#### Data to use ####
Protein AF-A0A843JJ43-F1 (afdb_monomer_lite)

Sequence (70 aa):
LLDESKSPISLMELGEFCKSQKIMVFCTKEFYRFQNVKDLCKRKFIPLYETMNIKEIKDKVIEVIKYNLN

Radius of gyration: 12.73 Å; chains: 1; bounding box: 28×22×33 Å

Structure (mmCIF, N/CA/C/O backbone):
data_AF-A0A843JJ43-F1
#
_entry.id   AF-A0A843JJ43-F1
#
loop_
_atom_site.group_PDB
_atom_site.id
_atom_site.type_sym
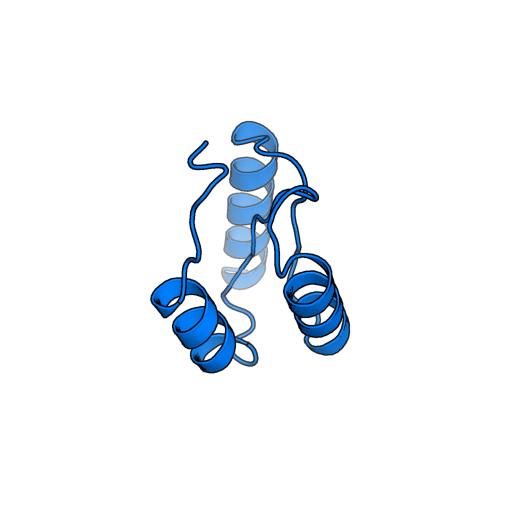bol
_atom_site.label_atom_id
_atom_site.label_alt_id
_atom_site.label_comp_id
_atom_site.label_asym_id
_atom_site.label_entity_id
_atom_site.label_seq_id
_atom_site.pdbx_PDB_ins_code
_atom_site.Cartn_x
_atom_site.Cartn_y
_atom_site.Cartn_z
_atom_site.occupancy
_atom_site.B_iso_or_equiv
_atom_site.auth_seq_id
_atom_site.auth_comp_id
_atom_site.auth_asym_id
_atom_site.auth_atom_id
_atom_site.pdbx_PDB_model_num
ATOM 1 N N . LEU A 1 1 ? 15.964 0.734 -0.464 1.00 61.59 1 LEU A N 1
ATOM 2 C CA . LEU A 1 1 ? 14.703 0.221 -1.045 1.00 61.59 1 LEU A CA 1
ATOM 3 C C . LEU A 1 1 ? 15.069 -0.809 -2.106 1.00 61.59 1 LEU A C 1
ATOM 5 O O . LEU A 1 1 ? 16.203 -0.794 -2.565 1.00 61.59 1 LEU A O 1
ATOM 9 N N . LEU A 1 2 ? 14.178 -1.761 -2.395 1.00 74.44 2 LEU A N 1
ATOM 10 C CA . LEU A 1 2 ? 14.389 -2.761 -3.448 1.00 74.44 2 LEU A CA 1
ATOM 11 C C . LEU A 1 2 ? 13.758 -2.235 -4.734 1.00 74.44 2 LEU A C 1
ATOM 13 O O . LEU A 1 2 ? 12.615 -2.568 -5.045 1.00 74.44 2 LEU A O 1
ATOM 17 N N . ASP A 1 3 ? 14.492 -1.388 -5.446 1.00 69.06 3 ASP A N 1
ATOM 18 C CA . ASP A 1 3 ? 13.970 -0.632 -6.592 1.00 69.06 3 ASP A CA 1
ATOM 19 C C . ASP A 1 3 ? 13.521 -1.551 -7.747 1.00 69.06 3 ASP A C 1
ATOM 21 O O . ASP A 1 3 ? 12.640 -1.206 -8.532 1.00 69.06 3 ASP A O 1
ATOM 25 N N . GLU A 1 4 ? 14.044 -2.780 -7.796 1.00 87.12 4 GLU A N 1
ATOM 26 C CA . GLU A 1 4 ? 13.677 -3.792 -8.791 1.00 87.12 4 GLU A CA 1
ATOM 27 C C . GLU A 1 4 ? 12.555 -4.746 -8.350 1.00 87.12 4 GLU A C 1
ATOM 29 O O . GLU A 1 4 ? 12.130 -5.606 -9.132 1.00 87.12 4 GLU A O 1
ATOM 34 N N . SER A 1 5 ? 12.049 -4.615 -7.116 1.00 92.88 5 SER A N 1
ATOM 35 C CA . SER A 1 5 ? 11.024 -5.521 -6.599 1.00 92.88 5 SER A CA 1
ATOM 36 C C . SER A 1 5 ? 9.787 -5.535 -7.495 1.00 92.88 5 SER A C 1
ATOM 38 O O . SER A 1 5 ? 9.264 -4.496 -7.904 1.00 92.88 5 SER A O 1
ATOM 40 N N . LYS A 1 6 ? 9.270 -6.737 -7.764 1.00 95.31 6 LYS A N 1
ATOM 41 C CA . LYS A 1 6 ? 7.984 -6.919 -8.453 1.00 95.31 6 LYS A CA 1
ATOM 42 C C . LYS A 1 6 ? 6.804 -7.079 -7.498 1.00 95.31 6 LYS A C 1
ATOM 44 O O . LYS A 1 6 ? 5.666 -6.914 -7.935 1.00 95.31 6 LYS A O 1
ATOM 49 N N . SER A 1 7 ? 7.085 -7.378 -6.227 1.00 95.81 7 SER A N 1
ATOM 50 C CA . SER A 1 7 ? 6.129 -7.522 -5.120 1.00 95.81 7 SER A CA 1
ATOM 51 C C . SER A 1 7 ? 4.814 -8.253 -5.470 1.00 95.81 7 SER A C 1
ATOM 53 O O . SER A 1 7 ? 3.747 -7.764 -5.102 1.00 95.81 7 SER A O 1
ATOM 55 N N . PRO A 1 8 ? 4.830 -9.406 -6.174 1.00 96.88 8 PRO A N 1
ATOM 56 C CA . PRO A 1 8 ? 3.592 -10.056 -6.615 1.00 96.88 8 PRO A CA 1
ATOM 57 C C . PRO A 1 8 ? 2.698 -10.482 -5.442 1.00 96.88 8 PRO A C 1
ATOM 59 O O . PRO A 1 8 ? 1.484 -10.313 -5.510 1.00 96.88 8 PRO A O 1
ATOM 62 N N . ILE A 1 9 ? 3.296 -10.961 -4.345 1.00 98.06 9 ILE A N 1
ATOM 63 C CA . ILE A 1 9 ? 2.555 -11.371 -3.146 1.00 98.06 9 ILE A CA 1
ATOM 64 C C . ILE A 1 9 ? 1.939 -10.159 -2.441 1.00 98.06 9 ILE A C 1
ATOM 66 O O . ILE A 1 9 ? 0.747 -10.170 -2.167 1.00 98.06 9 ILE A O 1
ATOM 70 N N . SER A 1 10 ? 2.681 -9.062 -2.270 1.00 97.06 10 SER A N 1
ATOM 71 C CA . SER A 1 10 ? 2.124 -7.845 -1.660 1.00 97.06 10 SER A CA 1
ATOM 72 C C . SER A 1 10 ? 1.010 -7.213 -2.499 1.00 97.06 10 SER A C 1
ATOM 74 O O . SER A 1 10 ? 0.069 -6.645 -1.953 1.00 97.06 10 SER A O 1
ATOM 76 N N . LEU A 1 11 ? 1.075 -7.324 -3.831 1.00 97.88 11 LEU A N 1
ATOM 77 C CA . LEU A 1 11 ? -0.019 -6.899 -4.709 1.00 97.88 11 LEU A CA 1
####
Every line from the line containing "ATOM 1 N N ." through the line containing "ATOM 9 N N ." in the records above must be retyped exactly. Leave out the rest.

• Reply:
ATOM 1 N N . LEU A 1 1 ? 15.964 0.734 -0.464 1.00 61.59 1 LEU A N 1
ATOM 2 C CA . LEU A 1 1 ? 14.703 0.221 -1.045 1.00 61.59 1 LEU A CA 1
ATOM 3 C C . LEU A 1 1 ? 15.069 -0.809 -2.106 1.00 61.59 1 LEU A C 1
ATOM 5 O O . LEU A 1 1 ? 16.203 -0.794 -2.565 1.00 61.59 1 LEU A O 1
ATOM 9 N N . LEU A 1 2 ? 14.178 -1.761 -2.395 1.00 74.44 2 LEU A N 1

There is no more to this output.